Brief ▸
Look below for the lines from the one with "ATOM 148 N N" to the one with "ATOM 183 C CA", and copy exactly those lines, both ends included.

[Records from a collection]

****************

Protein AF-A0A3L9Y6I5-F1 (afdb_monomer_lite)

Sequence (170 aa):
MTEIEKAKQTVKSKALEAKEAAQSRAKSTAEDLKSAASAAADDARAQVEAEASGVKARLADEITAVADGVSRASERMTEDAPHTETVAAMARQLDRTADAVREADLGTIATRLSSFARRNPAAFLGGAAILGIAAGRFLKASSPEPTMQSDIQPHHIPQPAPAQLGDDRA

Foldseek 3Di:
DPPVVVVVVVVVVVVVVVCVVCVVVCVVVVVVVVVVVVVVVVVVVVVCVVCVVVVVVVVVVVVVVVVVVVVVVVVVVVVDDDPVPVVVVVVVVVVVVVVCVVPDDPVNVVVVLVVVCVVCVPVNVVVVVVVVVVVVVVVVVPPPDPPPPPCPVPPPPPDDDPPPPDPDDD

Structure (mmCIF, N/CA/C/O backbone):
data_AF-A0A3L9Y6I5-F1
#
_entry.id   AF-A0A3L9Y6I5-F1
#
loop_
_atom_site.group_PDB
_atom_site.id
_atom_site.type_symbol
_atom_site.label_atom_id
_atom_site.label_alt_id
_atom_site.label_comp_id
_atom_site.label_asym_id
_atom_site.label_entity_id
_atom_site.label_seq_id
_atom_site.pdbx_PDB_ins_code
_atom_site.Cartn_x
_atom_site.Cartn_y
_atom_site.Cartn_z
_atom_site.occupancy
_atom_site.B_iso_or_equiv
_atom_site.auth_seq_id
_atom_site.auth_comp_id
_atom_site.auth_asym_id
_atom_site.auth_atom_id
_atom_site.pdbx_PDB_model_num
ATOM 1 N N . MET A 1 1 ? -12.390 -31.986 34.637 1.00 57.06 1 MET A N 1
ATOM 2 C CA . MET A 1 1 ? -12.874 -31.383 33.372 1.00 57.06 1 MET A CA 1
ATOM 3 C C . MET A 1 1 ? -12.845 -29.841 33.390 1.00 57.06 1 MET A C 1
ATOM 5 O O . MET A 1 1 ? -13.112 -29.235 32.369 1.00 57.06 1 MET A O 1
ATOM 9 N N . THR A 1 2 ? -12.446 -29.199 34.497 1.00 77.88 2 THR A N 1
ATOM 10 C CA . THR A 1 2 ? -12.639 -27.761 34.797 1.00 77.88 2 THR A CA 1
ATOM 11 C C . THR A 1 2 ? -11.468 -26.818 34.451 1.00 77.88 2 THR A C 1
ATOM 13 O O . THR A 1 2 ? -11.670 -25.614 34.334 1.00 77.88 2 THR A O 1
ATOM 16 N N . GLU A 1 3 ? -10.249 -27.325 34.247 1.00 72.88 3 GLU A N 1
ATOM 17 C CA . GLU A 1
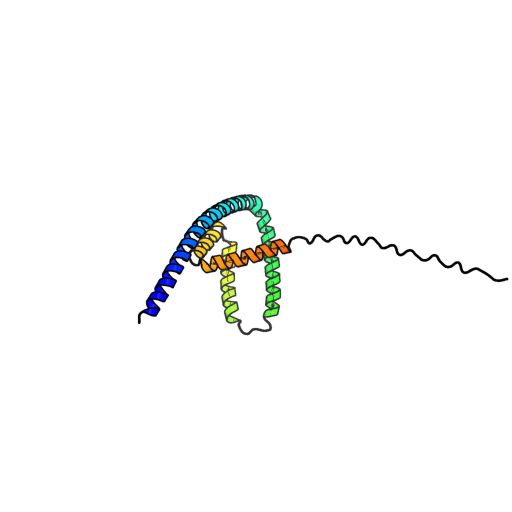 3 ? -9.043 -26.491 34.030 1.00 72.88 3 GLU A CA 1
ATOM 18 C C . GLU A 1 3 ? -8.968 -25.862 32.622 1.00 72.88 3 GLU A C 1
ATOM 20 O O . GLU A 1 3 ? -8.560 -24.712 32.452 1.00 72.88 3 GLU A O 1
ATOM 25 N N . ILE A 1 4 ? -9.426 -26.588 31.597 1.00 75.00 4 ILE A N 1
ATOM 26 C CA . ILE A 1 4 ? -9.387 -26.137 30.191 1.00 75.00 4 ILE A CA 1
ATOM 27 C C . ILE A 1 4 ? -10.352 -24.961 29.958 1.00 75.00 4 ILE A C 1
ATOM 29 O O . ILE A 1 4 ? -10.108 -24.095 29.115 1.00 75.00 4 ILE A O 1
ATOM 33 N N . GLU A 1 5 ? -11.436 -24.899 30.730 1.00 76.69 5 GLU A N 1
ATOM 34 C CA . GLU A 1 5 ? -12.461 -23.862 30.620 1.00 76.69 5 GLU A CA 1
ATOM 35 C C . GLU A 1 5 ? -11.980 -22.522 31.184 1.00 76.69 5 GLU A C 1
ATOM 37 O O . GLU A 1 5 ? -12.145 -21.486 30.534 1.00 76.69 5 GLU A O 1
ATOM 42 N N . LYS A 1 6 ? -11.278 -22.550 32.327 1.00 79.00 6 LYS A N 1
ATOM 43 C CA . LYS A 1 6 ? -10.604 -21.369 32.887 1.00 79.00 6 LYS A CA 1
ATOM 44 C C . LYS A 1 6 ? -9.540 -20.833 31.934 1.00 79.00 6 LYS A C 1
ATOM 46 O O . LYS A 1 6 ? -9.554 -19.644 31.638 1.00 79.00 6 LYS A O 1
ATOM 51 N N . ALA A 1 7 ? -8.680 -21.698 31.391 1.00 81.81 7 ALA A N 1
ATOM 52 C CA . ALA A 1 7 ? -7.633 -21.285 30.454 1.00 81.81 7 ALA A CA 1
ATOM 53 C C . ALA A 1 7 ? -8.204 -20.623 29.184 1.00 81.81 7 ALA A C 1
ATOM 55 O O . ALA A 1 7 ? -7.709 -19.581 28.747 1.00 81.81 7 ALA A O 1
ATOM 56 N N . LYS A 1 8 ? -9.292 -21.169 28.620 1.00 80.31 8 LYS A N 1
ATOM 57 C CA . LYS A 1 8 ? -9.994 -20.545 27.486 1.00 80.31 8 LYS A CA 1
ATOM 58 C C . LYS A 1 8 ? -10.593 -19.185 27.845 1.00 80.31 8 LYS A C 1
ATOM 60 O O . LYS A 1 8 ? -10.548 -18.283 27.008 1.00 80.31 8 LYS A O 1
ATOM 65 N N . GLN A 1 9 ? -11.128 -19.011 29.055 1.00 83.94 9 GLN A N 1
ATOM 66 C CA . GLN A 1 9 ? -11.677 -17.723 29.485 1.00 83.94 9 GLN A CA 1
ATOM 67 C C . GLN A 1 9 ? -10.602 -16.645 29.639 1.00 83.94 9 GLN A C 1
ATOM 69 O O . GLN A 1 9 ? -10.801 -15.544 29.129 1.00 83.94 9 GLN A O 1
ATOM 74 N N . THR A 1 10 ? -9.451 -16.960 30.237 1.00 84.56 10 THR A N 1
ATOM 75 C CA . THR A 1 10 ? -8.357 -15.988 30.411 1.00 84.56 10 THR A CA 1
ATOM 76 C C . THR A 1 10 ? -7.745 -15.557 29.079 1.00 84.56 10 THR A C 1
ATOM 78 O O . THR A 1 10 ? -7.333 -14.411 28.914 1.00 84.56 10 THR A O 1
ATOM 81 N N . VAL A 1 11 ? -7.679 -16.468 28.103 1.00 86.31 11 VAL A N 1
ATOM 82 C CA . VAL A 1 11 ? -7.227 -16.138 26.743 1.00 86.31 11 VAL A CA 1
ATOM 83 C C . VAL A 1 11 ? -8.262 -15.270 26.031 1.00 86.31 11 VAL A C 1
ATOM 85 O O . VAL A 1 11 ? -7.899 -14.287 25.390 1.00 86.31 11 VAL A O 1
ATOM 88 N N . LYS A 1 12 ? -9.554 -15.591 26.165 1.00 88.12 12 LYS A N 1
ATOM 89 C CA . LYS A 1 12 ? -10.634 -14.821 25.542 1.00 88.12 12 LYS A CA 1
ATOM 90 C C . LYS A 1 12 ? -10.726 -13.404 26.111 1.00 88.12 12 LYS A C 1
ATOM 92 O O . LYS A 1 12 ? -10.903 -12.477 25.328 1.00 88.12 12 LYS A O 1
ATOM 97 N N . SER A 1 13 ? -10.566 -13.226 27.423 1.00 87.31 13 SER A N 1
ATOM 98 C CA . SER A 1 13 ? -10.574 -11.902 28.056 1.00 87.31 13 SER A CA 1
ATOM 99 C C . SER A 1 13 ? -9.387 -11.058 27.595 1.00 87.31 13 SER A C 1
ATOM 101 O O . SER A 1 13 ? -9.595 -9.979 27.054 1.00 87.31 13 SER A O 1
ATOM 103 N N . LYS A 1 14 ? -8.164 -11.600 27.653 1.00 86.62 14 LYS A N 1
ATOM 104 C CA . LYS A 1 14 ? -6.963 -10.887 27.190 1.00 86.62 14 LYS A CA 1
ATOM 105 C C . LYS A 1 14 ? -7.008 -10.555 25.698 1.00 86.62 14 LYS A C 1
ATOM 107 O O . LYS A 1 14 ? -6.547 -9.495 25.288 1.00 86.62 14 LYS A O 1
ATOM 112 N N . ALA A 1 15 ? -7.568 -11.445 24.879 1.00 87.06 15 ALA A N 1
ATOM 113 C CA . ALA A 1 15 ? -7.749 -11.199 23.451 1.00 87.06 15 ALA A CA 1
ATOM 114 C C . ALA A 1 15 ? -8.811 -10.125 23.175 1.00 87.06 15 ALA A C 1
ATOM 116 O O . ALA A 1 15 ? -8.641 -9.340 22.245 1.00 87.06 15 ALA A O 1
ATOM 117 N N . LEU A 1 16 ? -9.889 -10.071 23.964 1.00 88.25 16 LEU A N 1
ATOM 118 C CA . LEU A 1 16 ? -10.906 -9.022 23.868 1.00 88.25 16 LEU A CA 1
ATOM 119 C C . LEU A 1 16 ? -10.339 -7.663 24.286 1.00 88.25 16 LEU A C 1
ATOM 121 O O . LEU A 1 16 ? -10.491 -6.710 23.530 1.00 88.25 16 LEU A O 1
ATOM 125 N N . GLU A 1 17 ? -9.598 -7.600 25.392 1.00 88.19 17 GLU A N 1
ATOM 126 C CA . GLU A 1 17 ? -8.929 -6.376 25.852 1.00 88.19 17 GLU A CA 1
ATOM 127 C C . GLU A 1 17 ? -7.896 -5.881 24.830 1.00 88.19 17 GLU A C 1
ATOM 129 O O . GLU A 1 17 ? -7.875 -4.704 24.469 1.00 88.19 17 GLU A O 1
ATOM 134 N N . ALA A 1 18 ? -7.068 -6.786 24.296 1.00 86.44 18 ALA A N 1
ATOM 135 C CA . ALA A 1 18 ? -6.107 -6.451 23.250 1.00 86.44 18 ALA A CA 1
ATOM 136 C C . ALA A 1 18 ? -6.805 -5.988 21.964 1.00 86.44 18 ALA A C 1
ATOM 138 O O . ALA A 1 18 ? -6.347 -5.041 21.328 1.00 86.44 18 ALA A O 1
ATOM 139 N N . LYS A 1 19 ? -7.925 -6.619 21.591 1.00 91.06 19 LYS A N 1
ATOM 140 C CA . LYS A 1 19 ? -8.727 -6.221 20.431 1.00 91.06 19 LYS A CA 1
ATOM 141 C C . LYS A 1 19 ? -9.366 -4.851 20.637 1.00 91.06 19 LYS A C 1
ATOM 143 O O . LYS A 1 19 ? -9.345 -4.062 19.702 1.00 91.06 19 LYS A O 1
ATOM 148 N N . GLU A 1 20 ? -9.909 -4.548 21.810 1.00 89.94 20 GLU A N 1
ATOM 149 C CA . GLU A 1 20 ? -10.516 -3.246 22.114 1.00 89.94 20 GLU A CA 1
ATOM 150 C C . GLU A 1 20 ? -9.468 -2.133 22.164 1.00 89.94 20 GLU A C 1
ATOM 152 O O . GLU A 1 20 ? -9.649 -1.090 21.532 1.00 89.94 20 GLU A O 1
ATOM 157 N N . ALA A 1 21 ? -8.332 -2.374 22.823 1.00 87.06 21 ALA A N 1
ATOM 158 C CA . ALA A 1 21 ? -7.215 -1.435 22.850 1.00 87.06 21 ALA A CA 1
ATOM 159 C C . ALA A 1 21 ? -6.651 -1.193 21.441 1.00 87.06 21 ALA A C 1
ATOM 161 O O . ALA A 1 21 ? -6.414 -0.046 21.051 1.00 87.06 21 ALA A O 1
ATOM 162 N N . ALA A 1 22 ? -6.485 -2.259 20.652 1.00 87.88 22 ALA A N 1
ATOM 163 C CA . ALA A 1 22 ? -6.058 -2.160 19.264 1.00 87.88 22 ALA A CA 1
ATOM 164 C C . ALA A 1 22 ? -7.105 -1.454 18.398 1.00 87.88 22 ALA A C 1
ATOM 166 O O . ALA A 1 22 ? -6.735 -0.625 17.582 1.00 87.88 22 ALA A O 1
ATOM 167 N N . GLN A 1 23 ? -8.398 -1.721 18.581 1.00 90.25 23 GLN A N 1
ATOM 168 C CA . GLN A 1 23 ? -9.468 -1.099 17.802 1.00 90.25 23 GLN A CA 1
ATOM 169 C C . GLN A 1 23 ? -9.604 0.393 18.114 1.00 90.25 23 GLN A C 1
ATOM 171 O O . GLN A 1 23 ? -9.815 1.180 17.196 1.00 90.25 23 GLN A O 1
ATOM 176 N N . SER A 1 24 ? -9.462 0.784 19.382 1.00 88.81 24 SER A N 1
ATOM 177 C CA . SER A 1 24 ? -9.495 2.185 19.805 1.00 88.81 24 SER A CA 1
ATOM 178 C C . SER A 1 24 ? -8.325 2.970 19.206 1.00 88.81 24 SER A C 1
ATOM 180 O O . SER A 1 24 ? -8.537 3.962 18.510 1.00 88.81 24 SER A O 1
ATOM 182 N N . ARG A 1 25 ? -7.096 2.455 19.356 1.00 89.88 25 ARG A N 1
ATOM 183 C CA . ARG A 1 25 ? -5.895 3.067 18.762 1.00 89.88 25 ARG A CA 1
ATOM 184 C C . ARG A 1 25 ? -5.924 3.050 17.236 1.00 89.88 25 ARG A C 1
ATOM 186 O O . ARG A 1 25 ? -5.547 4.024 16.600 1.00 89.88 25 ARG A O 1
ATOM 193 N N . ALA A 1 26 ? -6.396 1.959 16.635 1.00 89.19 26 ALA A N 1
ATOM 194 C CA . ALA A 1 26 ? -6.511 1.858 15.187 1.00 89.19 26 ALA A CA 1
ATOM 195 C C . ALA A 1 26 ? -7.533 2.851 14.634 1.00 89.19 26 ALA A C 1
ATOM 197 O O . ALA A 1 26 ? -7.285 3.401 13.571 1.00 89.19 26 ALA A O 1
ATOM 198 N N . LYS A 1 27 ? -8.650 3.108 15.328 1.00 89.25 27 LYS A N 1
ATOM 199 C CA . LYS A 1 27 ? -9.623 4.123 14.899 1.00 89.25 27 LYS A CA 1
ATOM 200 C C . LYS A 1 27 ? -9.015 5.521 14.902 1.00 89.25 27 LYS A C 1
ATOM 202 O O . LYS A 1 27 ? -9.086 6.177 13.871 1.00 89.25 27 LYS A O 1
ATOM 207 N N . SER A 1 28 ? -8.371 5.935 15.996 1.00 87.69 28 SER A N 1
ATOM 208 C CA . SER A 1 28 ? -7.761 7.270 16.072 1.00 87.69 28 SER A CA 1
ATOM 209 C C . SER A 1 28 ? -6.654 7.442 15.029 1.00 87.69 28 SER A C 1
ATOM 211 O O . SER A 1 28 ? -6.673 8.384 14.247 1.00 87.69 28 SER A O 1
ATOM 213 N N . THR A 1 29 ? -5.745 6.469 14.920 1.00 91.81 29 THR A N 1
ATOM 214 C CA . THR A 1 29 ? -4.671 6.519 13.919 1.00 91.81 29 THR A CA 1
ATOM 215 C C . THR A 1 29 ? -5.207 6.441 12.490 1.00 91.81 29 THR A C 1
ATOM 217 O O . THR A 1 29 ? -4.649 7.074 11.599 1.00 91.81 29 THR A O 1
ATOM 220 N N . ALA A 1 30 ? -6.281 5.688 12.240 1.00 90.38 30 ALA A N 1
ATOM 221 C CA . ALA A 1 30 ? -6.894 5.633 10.918 1.00 90.38 30 ALA A CA 1
ATOM 222 C C . ALA A 1 30 ? -7.559 6.959 10.533 1.00 90.38 30 ALA A C 1
ATOM 224 O O . ALA A 1 30 ? -7.525 7.311 9.358 1.00 90.38 30 ALA A O 1
ATOM 225 N N . GLU A 1 31 ? -8.151 7.690 11.479 1.00 91.00 31 GLU A N 1
ATOM 226 
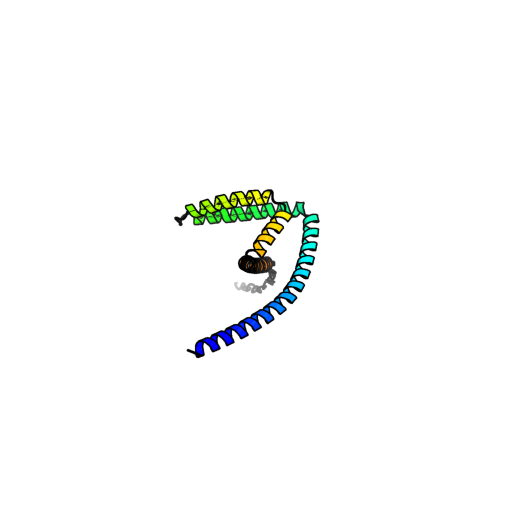C CA . GLU A 1 31 ? -8.744 9.009 11.228 1.00 91.00 31 GLU A CA 1
ATOM 227 C C . GLU A 1 31 ? -7.673 10.057 10.893 1.00 91.00 31 GLU A C 1
ATOM 229 O O . GLU A 1 31 ? -7.794 10.751 9.876 1.00 91.00 31 GLU A O 1
ATOM 234 N N . ASP A 1 32 ? -6.586 10.097 11.665 1.00 92.56 32 ASP A N 1
ATOM 235 C CA . ASP A 1 32 ? -5.443 10.982 11.409 1.00 92.56 32 ASP A CA 1
ATOM 236 C C . ASP A 1 32 ? -4.789 10.664 10.058 1.00 92.56 32 ASP A C 1
ATOM 238 O O . ASP A 1 32 ? -4.594 11.541 9.211 1.00 92.56 32 ASP A O 1
ATOM 242 N N . LEU A 1 33 ? -4.515 9.377 9.815 1.00 91.75 33 LEU A N 1
ATOM 243 C CA . LEU A 1 33 ? -3.910 8.908 8.573 1.00 91.75 33 LEU A CA 1
ATOM 244 C C . LEU A 1 33 ? -4.813 9.182 7.371 1.00 91.75 33 LEU A C 1
ATOM 246 O O . LEU A 1 33 ? -4.322 9.589 6.323 1.00 91.75 33 LEU A O 1
ATOM 250 N N . LYS A 1 34 ? -6.128 8.985 7.504 1.00 91.50 34 LYS A N 1
ATOM 251 C CA . LYS A 1 34 ? -7.089 9.277 6.435 1.00 91.50 34 LYS A CA 1
ATOM 252 C C . LYS A 1 34 ? -7.092 10.760 6.085 1.00 91.50 34 LYS A C 1
ATOM 254 O O . LYS A 1 34 ? -7.171 11.088 4.903 1.00 91.50 34 LYS A O 1
ATOM 259 N N . SER A 1 35 ? -7.004 11.633 7.083 1.00 93.06 35 SER A N 1
ATOM 260 C CA . SER A 1 35 ? -6.978 13.082 6.872 1.00 93.06 35 SER A CA 1
ATOM 261 C C . SER A 1 35 ? -5.701 13.504 6.141 1.00 93.06 35 SER A C 1
ATOM 263 O O . SER A 1 35 ? -5.780 14.150 5.098 1.00 93.06 35 SER A O 1
ATOM 265 N N . ALA A 1 36 ? -4.538 13.038 6.609 1.00 93.38 36 ALA A N 1
ATOM 266 C CA . ALA A 1 36 ? -3.252 13.300 5.961 1.00 93.38 36 ALA A CA 1
ATOM 267 C C . ALA A 1 36 ? -3.183 12.723 4.536 1.00 93.38 36 ALA A C 1
ATOM 269 O O . ALA A 1 36 ? -2.745 13.398 3.607 1.00 93.38 36 ALA A O 1
ATOM 270 N N . ALA A 1 37 ? -3.663 11.491 4.344 1.00 90.69 37 ALA A N 1
ATOM 271 C CA . ALA A 1 37 ? -3.700 10.846 3.037 1.00 90.69 37 ALA A CA 1
ATOM 272 C C . ALA A 1 37 ? -4.654 11.549 2.064 1.00 90.69 37 ALA A C 1
ATOM 274 O O . ALA A 1 37 ? -4.360 11.596 0.875 1.00 90.69 37 ALA A O 1
ATOM 275 N N . SER A 1 38 ? -5.780 12.089 2.545 1.00 91.12 38 SER A N 1
ATOM 276 C CA . SER A 1 38 ? -6.726 12.814 1.686 1.00 91.12 38 SER A CA 1
ATOM 277 C C . SER A 1 38 ? -6.116 14.130 1.207 1.00 91.12 38 SER A C 1
ATOM 279 O O . SER A 1 38 
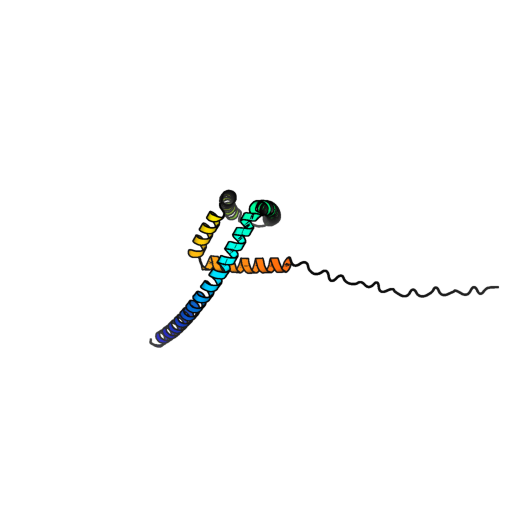? -6.104 14.371 0.008 1.00 91.12 38 SER A O 1
ATOM 281 N N . ALA A 1 39 ? -5.505 14.907 2.109 1.00 92.19 39 ALA A N 1
ATOM 282 C CA . ALA A 1 39 ? -4.802 16.137 1.740 1.00 92.19 39 ALA A CA 1
ATOM 283 C C . ALA A 1 39 ? -3.666 15.873 0.734 1.00 92.19 39 ALA A C 1
ATOM 285 O O . ALA A 1 39 ? -3.586 16.527 -0.300 1.00 92.19 39 ALA A O 1
ATOM 286 N N . ALA A 1 40 ? -2.834 14.857 0.989 1.00 92.12 40 ALA A N 1
ATOM 287 C CA . ALA A 1 40 ? -1.769 14.475 0.064 1.00 92.12 40 ALA A CA 1
ATOM 288 C C . ALA A 1 40 ? -2.306 13.981 -1.292 1.00 92.12 40 ALA A C 1
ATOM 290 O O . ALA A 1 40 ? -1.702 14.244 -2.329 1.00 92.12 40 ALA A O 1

****************

Answer to this problem ▸
ATOM 148 N N . GLU A 1 20 ? -9.909 -4.548 21.810 1.00 89.94 20 GLU A N 1
ATOM 149 C CA . GLU A 1 20 ? -10.516 -3.246 22.114 1.00 89.94 20 GLU A CA 1
ATOM 150 C C . GLU A 1 20 ? -9.468 -2.133 22.164 1.00 89.94 20 GLU A C 1
ATOM 152 O O . GLU A 1 20 ? -9.649 -1.090 21.532 1.00 89.94 20 GLU A O 1
ATOM 157 N N . ALA A 1 21 ? -8.332 -2.374 22.823 1.00 87.06 21 ALA A N 1
ATOM 158 C CA . ALA A 1 21 ? -7.215 -1.435 22.850 1.00 87.06 21 ALA A CA 1
ATOM 159 C C . ALA A 1 21 ? -6.651 -1.193 21.441 1.00 87.06 21 ALA A C 1
ATOM 161 O O . ALA A 1 21 ? -6.414 -0.046 21.051 1.00 87.06 21 ALA A O 1
ATOM 162 N N . ALA A 1 22 ? -6.485 -2.259 20.652 1.00 87.88 22 ALA A N 1
ATOM 163 C CA . ALA A 1 22 ? -6.058 -2.160 19.264 1.00 87.88 22 ALA A CA 1
ATOM 164 C C . ALA A 1 22 ? -7.105 -1.454 18.398 1.00 87.88 22 ALA A C 1
ATOM 166 O O . ALA A 1 22 ? -6.735 -0.625 17.582 1.00 87.88 22 ALA A O 1
ATOM 167 N N . GLN A 1 23 ? -8.398 -1.721 18.581 1.00 90.25 23 GLN A N 1
ATOM 168 C CA . GLN A 1 23 ? -9.468 -1.099 17.802 1.00 90.25 23 GLN A CA 1
ATOM 169 C C . GLN A 1 23 ? -9.604 0.393 18.114 1.00 90.25 23 GLN A C 1
ATOM 171 O O . GLN A 1 23 ? -9.815 1.180 17.196 1.00 90.25 23 GLN A O 1
ATOM 176 N N . SER A 1 24 ? -9.462 0.784 19.382 1.00 88.81 24 SER A N 1
ATOM 177 C CA . SER A 1 24 ? -9.495 2.185 19.805 1.00 88.81 24 SER A CA 1
ATOM 178 C C . SER A 1 24 ? -8.325 2.970 19.206 1.00 88.81 24 SER A C 1
ATOM 180 O O . SER A 1 24 ? -8.537 3.962 18.510 1.00 88.81 24 SER A O 1
ATOM 182 N N . ARG A 1 25 ? -7.096 2.455 19.356 1.00 89.88 25 ARG A N 1
ATOM 183 C CA . ARG A 1 25 ? -5.895 3.067 18.762 1.00 89.88 25 ARG A CA 1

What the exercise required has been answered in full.